Cert pinning makes sure your app is communicating with the correct server. Without Cert pinning I can set up an intercepting proxy to see all of the traffic flowing in and out of your app.
Pinning the cert makes sure I cannot do this as the app will only accept communications from the server the offers the correct pinned certificate.
then enabling ATS is enough for security
You can never have 'enough for security' but this part is contextual based on what your app is doing. If the endpoints and data your app processes is sensitive you should defiantly be cert pinning. I would argue you should always do it anyway as it is easy to do.
If my server below TLS 1.2 protocol, then SSL pinning is the best way to avoid insecure connections
This will cause problem with ATS, your server should really be supporting TLS 1.2 it is pretty ubiquitous now.
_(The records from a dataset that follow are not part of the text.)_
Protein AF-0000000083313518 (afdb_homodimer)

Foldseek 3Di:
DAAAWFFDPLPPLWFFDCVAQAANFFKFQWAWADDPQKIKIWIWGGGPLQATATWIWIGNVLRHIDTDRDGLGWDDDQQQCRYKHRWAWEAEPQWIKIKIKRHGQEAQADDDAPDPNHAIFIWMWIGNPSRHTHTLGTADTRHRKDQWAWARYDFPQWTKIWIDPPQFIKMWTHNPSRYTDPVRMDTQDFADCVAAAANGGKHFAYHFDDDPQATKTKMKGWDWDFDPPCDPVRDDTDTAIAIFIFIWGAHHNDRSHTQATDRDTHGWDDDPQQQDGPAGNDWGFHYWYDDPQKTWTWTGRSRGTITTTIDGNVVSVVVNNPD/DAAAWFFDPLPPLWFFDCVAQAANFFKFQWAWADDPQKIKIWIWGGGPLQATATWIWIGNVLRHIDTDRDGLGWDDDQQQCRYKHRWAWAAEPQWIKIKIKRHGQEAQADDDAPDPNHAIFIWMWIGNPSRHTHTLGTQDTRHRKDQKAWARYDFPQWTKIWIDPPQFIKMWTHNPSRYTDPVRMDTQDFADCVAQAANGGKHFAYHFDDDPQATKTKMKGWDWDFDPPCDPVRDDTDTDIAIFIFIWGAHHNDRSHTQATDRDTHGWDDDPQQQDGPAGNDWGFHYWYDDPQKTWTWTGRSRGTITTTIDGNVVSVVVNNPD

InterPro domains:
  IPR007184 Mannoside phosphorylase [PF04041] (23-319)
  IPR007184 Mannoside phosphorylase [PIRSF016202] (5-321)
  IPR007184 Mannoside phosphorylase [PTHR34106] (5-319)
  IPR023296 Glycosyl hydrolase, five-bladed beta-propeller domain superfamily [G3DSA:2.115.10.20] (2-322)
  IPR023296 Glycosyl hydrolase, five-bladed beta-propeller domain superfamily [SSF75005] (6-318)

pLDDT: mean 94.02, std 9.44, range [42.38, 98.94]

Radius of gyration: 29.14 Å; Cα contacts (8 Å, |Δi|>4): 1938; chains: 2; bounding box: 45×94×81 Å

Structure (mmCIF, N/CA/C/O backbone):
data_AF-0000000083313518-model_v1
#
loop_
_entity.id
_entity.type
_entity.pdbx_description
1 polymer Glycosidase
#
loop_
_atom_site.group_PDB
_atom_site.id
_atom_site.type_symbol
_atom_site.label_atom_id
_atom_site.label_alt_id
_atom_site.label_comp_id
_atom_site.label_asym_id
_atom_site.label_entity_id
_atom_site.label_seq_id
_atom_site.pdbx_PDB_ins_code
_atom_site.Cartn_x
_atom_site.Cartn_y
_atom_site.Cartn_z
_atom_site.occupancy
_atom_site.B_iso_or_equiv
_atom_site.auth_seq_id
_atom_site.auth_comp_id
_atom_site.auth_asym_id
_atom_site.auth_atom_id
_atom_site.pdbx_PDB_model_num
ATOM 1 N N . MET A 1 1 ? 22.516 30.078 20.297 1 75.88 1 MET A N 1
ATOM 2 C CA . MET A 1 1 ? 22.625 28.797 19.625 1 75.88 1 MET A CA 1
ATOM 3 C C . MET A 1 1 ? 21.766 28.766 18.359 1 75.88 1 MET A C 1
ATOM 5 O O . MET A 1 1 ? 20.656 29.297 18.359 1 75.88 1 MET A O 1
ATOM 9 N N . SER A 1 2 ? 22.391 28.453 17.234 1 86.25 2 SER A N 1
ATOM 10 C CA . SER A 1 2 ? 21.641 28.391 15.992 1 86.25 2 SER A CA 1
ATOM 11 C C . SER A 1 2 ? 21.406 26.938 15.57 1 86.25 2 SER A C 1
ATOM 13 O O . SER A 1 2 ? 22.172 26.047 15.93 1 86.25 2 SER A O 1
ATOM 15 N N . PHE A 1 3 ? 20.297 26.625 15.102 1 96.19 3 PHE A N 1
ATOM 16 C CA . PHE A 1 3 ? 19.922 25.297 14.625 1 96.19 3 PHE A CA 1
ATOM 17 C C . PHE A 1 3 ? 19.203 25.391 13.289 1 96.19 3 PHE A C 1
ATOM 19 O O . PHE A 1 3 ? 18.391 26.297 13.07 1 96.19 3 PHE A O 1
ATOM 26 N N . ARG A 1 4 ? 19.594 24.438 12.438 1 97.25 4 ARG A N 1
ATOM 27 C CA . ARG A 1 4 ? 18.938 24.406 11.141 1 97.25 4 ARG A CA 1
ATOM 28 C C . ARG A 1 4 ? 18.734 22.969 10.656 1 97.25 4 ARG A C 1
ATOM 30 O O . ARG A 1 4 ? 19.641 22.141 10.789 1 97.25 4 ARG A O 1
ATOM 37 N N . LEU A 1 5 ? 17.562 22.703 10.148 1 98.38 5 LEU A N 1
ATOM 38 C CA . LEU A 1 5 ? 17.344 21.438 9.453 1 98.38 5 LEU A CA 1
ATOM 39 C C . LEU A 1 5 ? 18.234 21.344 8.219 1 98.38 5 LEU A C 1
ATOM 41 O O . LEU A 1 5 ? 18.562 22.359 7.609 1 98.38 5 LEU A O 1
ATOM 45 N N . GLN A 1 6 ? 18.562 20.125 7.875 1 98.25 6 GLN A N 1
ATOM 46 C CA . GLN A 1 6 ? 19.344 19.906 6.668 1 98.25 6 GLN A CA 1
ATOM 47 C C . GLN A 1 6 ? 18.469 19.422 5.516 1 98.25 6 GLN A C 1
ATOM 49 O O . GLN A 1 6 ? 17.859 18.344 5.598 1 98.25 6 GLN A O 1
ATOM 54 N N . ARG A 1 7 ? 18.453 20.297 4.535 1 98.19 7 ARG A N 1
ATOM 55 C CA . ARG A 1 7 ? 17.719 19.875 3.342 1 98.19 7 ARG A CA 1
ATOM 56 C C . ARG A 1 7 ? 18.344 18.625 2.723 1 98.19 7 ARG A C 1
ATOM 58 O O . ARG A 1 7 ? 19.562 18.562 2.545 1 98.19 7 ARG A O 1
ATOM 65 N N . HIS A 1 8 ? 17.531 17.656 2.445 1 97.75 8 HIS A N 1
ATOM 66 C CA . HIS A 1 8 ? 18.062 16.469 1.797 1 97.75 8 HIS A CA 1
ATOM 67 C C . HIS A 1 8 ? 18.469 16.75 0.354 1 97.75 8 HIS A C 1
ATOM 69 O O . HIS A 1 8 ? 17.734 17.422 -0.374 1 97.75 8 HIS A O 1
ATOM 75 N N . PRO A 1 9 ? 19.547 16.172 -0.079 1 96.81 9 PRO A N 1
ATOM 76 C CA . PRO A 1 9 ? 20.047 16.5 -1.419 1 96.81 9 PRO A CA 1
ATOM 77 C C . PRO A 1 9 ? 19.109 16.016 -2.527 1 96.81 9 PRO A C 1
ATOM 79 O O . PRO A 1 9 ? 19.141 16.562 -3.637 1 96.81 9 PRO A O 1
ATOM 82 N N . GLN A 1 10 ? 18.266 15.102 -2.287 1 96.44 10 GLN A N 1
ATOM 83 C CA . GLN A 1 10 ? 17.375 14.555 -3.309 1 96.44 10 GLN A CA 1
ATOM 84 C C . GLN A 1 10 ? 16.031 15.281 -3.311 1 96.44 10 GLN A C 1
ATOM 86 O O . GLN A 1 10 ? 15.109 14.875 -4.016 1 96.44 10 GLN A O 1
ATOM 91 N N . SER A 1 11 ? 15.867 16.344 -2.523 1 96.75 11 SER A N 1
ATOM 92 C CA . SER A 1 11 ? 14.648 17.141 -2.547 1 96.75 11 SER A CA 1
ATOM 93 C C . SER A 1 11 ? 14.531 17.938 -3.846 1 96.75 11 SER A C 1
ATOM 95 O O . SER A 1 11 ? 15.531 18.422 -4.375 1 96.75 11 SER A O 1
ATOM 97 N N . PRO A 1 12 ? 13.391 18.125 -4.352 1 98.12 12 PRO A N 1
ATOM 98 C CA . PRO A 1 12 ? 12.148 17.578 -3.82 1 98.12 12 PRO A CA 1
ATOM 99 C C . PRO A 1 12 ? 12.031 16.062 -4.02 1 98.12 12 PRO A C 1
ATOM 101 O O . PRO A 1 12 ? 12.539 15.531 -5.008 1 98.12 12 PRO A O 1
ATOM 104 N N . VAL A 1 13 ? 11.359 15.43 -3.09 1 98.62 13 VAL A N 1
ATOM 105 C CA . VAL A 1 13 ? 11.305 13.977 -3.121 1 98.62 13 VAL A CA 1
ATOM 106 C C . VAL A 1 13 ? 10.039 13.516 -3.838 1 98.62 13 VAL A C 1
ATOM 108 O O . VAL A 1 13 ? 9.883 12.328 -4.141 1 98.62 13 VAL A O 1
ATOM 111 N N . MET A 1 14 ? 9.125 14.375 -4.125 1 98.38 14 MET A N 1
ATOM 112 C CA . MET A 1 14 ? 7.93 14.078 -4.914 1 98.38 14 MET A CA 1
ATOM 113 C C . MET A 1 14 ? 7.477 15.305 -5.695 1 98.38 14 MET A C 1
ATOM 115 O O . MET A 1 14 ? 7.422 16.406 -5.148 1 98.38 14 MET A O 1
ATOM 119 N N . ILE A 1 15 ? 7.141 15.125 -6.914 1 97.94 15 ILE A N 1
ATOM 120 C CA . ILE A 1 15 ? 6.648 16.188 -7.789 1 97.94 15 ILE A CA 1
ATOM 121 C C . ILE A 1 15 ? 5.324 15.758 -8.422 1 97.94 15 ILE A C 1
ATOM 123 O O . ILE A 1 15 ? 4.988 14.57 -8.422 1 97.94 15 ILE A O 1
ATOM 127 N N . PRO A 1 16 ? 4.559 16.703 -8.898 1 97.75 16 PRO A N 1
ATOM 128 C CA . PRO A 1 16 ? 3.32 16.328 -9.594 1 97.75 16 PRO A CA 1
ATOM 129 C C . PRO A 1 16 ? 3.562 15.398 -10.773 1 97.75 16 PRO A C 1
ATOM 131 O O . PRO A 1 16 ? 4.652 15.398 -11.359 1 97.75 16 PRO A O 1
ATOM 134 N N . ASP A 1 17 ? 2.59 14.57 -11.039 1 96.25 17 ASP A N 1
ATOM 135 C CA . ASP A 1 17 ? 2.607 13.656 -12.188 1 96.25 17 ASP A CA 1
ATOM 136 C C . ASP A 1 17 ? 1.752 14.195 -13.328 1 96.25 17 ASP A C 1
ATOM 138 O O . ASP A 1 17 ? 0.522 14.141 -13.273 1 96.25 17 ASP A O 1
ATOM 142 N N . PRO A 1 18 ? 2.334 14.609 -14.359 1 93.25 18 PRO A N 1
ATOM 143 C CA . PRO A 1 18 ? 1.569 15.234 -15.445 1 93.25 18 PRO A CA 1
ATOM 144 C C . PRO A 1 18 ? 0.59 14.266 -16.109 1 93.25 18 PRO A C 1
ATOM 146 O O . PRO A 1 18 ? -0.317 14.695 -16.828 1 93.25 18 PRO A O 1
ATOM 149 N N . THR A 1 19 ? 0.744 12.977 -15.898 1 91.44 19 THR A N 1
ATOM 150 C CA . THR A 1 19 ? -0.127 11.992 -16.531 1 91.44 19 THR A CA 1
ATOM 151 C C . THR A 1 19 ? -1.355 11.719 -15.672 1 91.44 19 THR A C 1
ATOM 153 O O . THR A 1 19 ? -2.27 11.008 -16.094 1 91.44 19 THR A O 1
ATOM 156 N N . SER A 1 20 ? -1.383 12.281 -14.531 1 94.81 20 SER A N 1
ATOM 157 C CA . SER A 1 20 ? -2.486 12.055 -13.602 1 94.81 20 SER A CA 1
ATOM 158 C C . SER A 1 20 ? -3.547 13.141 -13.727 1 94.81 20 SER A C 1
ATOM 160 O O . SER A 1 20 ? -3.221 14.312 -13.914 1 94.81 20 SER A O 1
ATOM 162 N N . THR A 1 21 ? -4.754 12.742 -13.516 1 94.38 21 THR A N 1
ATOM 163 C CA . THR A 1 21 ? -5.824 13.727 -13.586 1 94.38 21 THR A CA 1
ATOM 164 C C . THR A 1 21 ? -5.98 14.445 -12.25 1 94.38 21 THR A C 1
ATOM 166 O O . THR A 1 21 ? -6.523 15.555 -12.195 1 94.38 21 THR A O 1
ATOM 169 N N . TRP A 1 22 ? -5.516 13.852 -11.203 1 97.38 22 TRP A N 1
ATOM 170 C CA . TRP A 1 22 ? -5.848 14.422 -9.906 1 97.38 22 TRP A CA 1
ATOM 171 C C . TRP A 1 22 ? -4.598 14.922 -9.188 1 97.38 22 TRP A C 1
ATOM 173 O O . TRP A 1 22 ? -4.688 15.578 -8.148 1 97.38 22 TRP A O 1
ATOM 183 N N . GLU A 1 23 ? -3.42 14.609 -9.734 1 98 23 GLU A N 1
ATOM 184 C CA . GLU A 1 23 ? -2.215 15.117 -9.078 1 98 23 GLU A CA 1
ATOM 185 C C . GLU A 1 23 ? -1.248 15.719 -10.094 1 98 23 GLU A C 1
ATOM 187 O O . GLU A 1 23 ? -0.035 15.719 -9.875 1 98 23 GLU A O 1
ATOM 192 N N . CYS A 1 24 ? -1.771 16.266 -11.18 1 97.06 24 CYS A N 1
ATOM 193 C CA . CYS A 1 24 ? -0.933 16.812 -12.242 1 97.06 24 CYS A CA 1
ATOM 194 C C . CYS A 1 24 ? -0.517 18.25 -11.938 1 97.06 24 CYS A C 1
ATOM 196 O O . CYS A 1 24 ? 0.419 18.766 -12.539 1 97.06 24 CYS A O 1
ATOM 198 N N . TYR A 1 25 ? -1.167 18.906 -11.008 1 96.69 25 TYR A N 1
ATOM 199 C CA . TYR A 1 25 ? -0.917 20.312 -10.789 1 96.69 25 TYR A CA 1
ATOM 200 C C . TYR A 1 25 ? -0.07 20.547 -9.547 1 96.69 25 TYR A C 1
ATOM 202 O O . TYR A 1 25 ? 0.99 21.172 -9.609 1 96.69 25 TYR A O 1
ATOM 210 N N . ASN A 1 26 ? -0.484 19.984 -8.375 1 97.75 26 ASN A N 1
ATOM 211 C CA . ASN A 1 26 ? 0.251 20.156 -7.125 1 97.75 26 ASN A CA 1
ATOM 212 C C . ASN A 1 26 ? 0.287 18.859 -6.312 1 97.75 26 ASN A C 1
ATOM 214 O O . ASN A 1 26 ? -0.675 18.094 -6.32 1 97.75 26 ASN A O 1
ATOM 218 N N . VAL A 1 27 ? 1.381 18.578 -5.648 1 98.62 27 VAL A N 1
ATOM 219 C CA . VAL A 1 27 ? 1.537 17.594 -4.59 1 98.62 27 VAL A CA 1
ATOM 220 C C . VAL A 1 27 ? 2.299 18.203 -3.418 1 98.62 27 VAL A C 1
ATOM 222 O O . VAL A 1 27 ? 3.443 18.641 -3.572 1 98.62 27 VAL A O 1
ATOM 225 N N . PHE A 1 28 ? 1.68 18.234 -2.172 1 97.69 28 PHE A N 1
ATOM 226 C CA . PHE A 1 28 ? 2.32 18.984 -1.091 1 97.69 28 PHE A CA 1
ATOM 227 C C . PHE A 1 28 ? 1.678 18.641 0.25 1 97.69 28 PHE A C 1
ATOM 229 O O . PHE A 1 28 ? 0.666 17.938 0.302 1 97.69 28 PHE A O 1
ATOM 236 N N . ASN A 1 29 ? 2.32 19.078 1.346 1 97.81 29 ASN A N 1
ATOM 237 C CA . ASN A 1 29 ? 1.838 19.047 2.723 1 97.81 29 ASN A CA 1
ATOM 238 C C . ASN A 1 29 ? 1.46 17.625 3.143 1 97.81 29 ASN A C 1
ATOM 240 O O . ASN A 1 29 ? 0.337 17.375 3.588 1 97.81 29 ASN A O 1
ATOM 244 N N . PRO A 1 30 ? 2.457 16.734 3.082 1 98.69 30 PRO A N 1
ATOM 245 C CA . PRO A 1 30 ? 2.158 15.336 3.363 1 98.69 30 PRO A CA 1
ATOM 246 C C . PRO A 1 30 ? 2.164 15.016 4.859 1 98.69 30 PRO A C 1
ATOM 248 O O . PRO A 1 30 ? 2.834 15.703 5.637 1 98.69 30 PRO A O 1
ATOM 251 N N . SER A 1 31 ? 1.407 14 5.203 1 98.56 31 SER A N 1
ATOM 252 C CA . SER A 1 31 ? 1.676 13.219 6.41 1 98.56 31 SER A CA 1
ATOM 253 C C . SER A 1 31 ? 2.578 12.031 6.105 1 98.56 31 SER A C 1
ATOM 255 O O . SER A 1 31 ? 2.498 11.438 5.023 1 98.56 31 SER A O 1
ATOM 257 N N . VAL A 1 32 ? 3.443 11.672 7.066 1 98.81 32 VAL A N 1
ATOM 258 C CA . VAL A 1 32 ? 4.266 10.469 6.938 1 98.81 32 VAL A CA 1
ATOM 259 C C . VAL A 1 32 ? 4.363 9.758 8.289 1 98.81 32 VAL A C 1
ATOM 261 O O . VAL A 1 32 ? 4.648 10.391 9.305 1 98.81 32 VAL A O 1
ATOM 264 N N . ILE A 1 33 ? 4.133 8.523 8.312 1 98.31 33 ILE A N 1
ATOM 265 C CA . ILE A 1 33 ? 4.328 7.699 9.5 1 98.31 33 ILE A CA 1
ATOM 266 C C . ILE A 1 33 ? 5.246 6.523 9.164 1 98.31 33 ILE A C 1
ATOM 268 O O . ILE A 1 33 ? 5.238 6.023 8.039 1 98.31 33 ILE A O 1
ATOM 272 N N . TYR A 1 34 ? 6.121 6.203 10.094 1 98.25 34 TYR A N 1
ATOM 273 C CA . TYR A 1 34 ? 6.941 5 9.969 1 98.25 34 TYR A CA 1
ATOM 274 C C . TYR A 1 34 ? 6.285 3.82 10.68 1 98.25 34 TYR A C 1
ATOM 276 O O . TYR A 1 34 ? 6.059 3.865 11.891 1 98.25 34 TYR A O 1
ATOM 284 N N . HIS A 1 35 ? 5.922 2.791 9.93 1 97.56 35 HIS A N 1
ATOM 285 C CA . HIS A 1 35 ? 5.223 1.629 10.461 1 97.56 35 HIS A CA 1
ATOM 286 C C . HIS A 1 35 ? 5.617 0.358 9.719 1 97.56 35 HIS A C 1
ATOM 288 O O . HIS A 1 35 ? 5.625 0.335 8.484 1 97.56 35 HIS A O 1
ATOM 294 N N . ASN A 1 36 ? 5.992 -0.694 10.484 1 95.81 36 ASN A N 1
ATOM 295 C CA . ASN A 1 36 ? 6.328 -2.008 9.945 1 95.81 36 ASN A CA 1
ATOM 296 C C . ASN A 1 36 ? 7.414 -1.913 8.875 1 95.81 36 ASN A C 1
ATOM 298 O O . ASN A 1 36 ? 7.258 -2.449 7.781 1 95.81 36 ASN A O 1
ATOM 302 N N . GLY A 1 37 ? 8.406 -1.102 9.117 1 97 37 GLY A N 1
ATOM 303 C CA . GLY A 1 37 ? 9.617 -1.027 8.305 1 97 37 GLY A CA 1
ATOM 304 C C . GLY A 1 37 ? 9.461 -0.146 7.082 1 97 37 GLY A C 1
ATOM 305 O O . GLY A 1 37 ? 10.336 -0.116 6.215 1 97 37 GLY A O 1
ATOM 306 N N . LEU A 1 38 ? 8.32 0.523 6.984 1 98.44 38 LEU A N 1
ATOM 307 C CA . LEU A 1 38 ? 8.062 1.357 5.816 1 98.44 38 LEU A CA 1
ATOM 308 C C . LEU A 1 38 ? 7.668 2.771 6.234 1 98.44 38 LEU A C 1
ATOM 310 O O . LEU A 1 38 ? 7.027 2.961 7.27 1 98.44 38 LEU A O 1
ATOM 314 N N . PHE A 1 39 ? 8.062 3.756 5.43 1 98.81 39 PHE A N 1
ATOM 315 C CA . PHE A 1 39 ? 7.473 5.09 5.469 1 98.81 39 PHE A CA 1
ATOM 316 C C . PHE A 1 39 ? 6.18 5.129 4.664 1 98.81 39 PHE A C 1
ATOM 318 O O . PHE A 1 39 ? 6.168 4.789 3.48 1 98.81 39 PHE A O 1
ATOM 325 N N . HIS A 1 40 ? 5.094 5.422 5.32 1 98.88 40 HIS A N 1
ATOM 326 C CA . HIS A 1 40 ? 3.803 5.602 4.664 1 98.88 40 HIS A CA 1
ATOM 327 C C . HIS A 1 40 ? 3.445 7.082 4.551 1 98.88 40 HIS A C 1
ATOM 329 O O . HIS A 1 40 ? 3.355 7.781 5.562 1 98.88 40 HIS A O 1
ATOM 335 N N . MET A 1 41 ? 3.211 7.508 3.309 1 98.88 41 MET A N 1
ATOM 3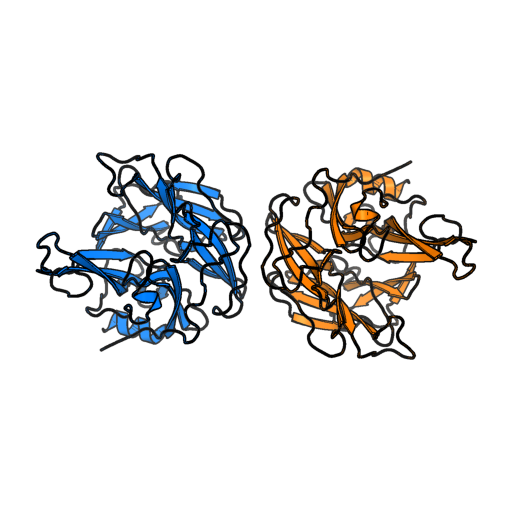36 C CA . MET A 1 41 ? 2.904 8.914 3.062 1 98.88 41 MET A CA 1
ATOM 337 C C . MET A 1 41 ? 1.462 9.086 2.594 1 98.88 41 MET A C 1
ATOM 339 O O . MET A 1 41 ? 1.012 8.375 1.69 1 98.88 41 MET A O 1
ATOM 343 N N . HIS A 1 42 ? 0.717 9.898 3.234 1 98.94 42 HIS A N 1
ATOM 344 C CA . HIS A 1 42 ? -0.539 10.461 2.75 1 98.94 42 HIS A CA 1
ATOM 345 C C . HIS A 1 42 ? -0.374 11.922 2.363 1 98.94 42 HIS A C 1
ATOM 347 O O . HIS A 1 42 ? -0.047 12.758 3.209 1 98.94 42 HIS A O 1
ATOM 353 N N . TYR A 1 43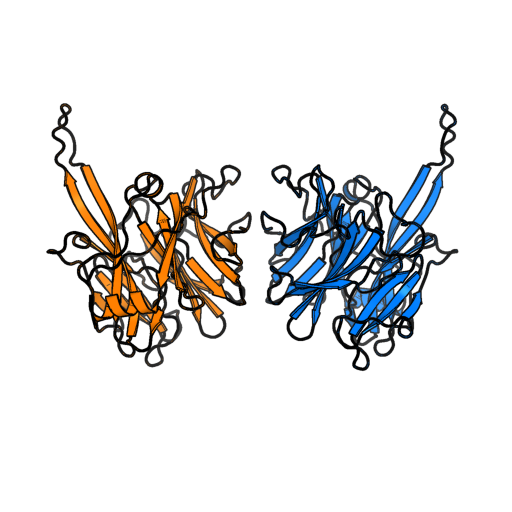 ? -0.596 12.211 1.104 1 98.81 43 TYR A N 1
ATOM 354 C CA . TYR A 1 43 ? -0.243 13.547 0.649 1 98.81 43 TYR A CA 1
ATOM 355 C C . TYR A 1 43 ? -1.424 14.219 -0.043 1 98.81 43 TYR A C 1
ATOM 357 O O . TYR A 1 43 ? -2.26 13.547 -0.648 1 98.81 43 TYR A O 1
ATOM 365 N N . ARG A 1 44 ? -1.436 15.547 0.089 1 98.62 44 ARG A N 1
ATOM 366 C CA . ARG A 1 44 ? -2.389 16.391 -0.622 1 98.62 44 ARG A CA 1
ATOM 367 C C . ARG A 1 44 ? -1.988 16.562 -2.084 1 98.62 44 ARG A C 1
ATOM 369 O O . ARG A 1 44 ? -0.813 16.766 -2.391 1 98.62 44 ARG A O 1
ATOM 376 N N . ALA A 1 45 ? -2.93 16.422 -2.967 1 98.69 45 ALA A N 1
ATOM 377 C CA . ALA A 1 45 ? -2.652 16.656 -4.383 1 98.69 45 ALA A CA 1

You also need to make sure the cert is using at east SHA256 fingerprint with either a 2048 bit or greater RSA key, or a 256bit or greater Elliptic-Curve (ECC) key and you need to support one of these cyphers:
- TLS_ECDHE_ECDSA_WITH_AES_256_GCM_SHA384
TLS_ECDHE_ECDSA_WITH_AES_128_GCM_SHA256
TLS_ECDHE_ECDSA_WITH_AES_256_CBC_SHA384
TLS_ECDHE_ECDSA_WITH_AES_256_CBC_SHA
TLS_ECDHE_ECDSA_WITH_AES_128_CBC_SHA256
TLS_ECDHE_ECDSA_WITH_AES_128_CBC_SHA
TLS_ECDHE_RSA_WITH_AES_256_GCM_SHA384
TLS_ECDHE_RSA_WITH_AES_128_GCM_SHA256
TLS_ECDHE_RSA_WITH_AES_256_CBC_SHA384
TLS_ECDHE_RSA_WITH_AES_128_CBC_SHA256
TLS_ECDHE_RSA_WITH_AES_128_CBC_SHA
This may look scare but in reality the above is pretty standard.
NOTE:
both of them are often referred to as SSL
You are correct but this is a bad habit. They might do the same thing but they do it in a different way. SSL is SSL and TLS is TLS, they are different.
NOTE 2:
If you do use cert pinning consider using public key pinning or CA cert pinning.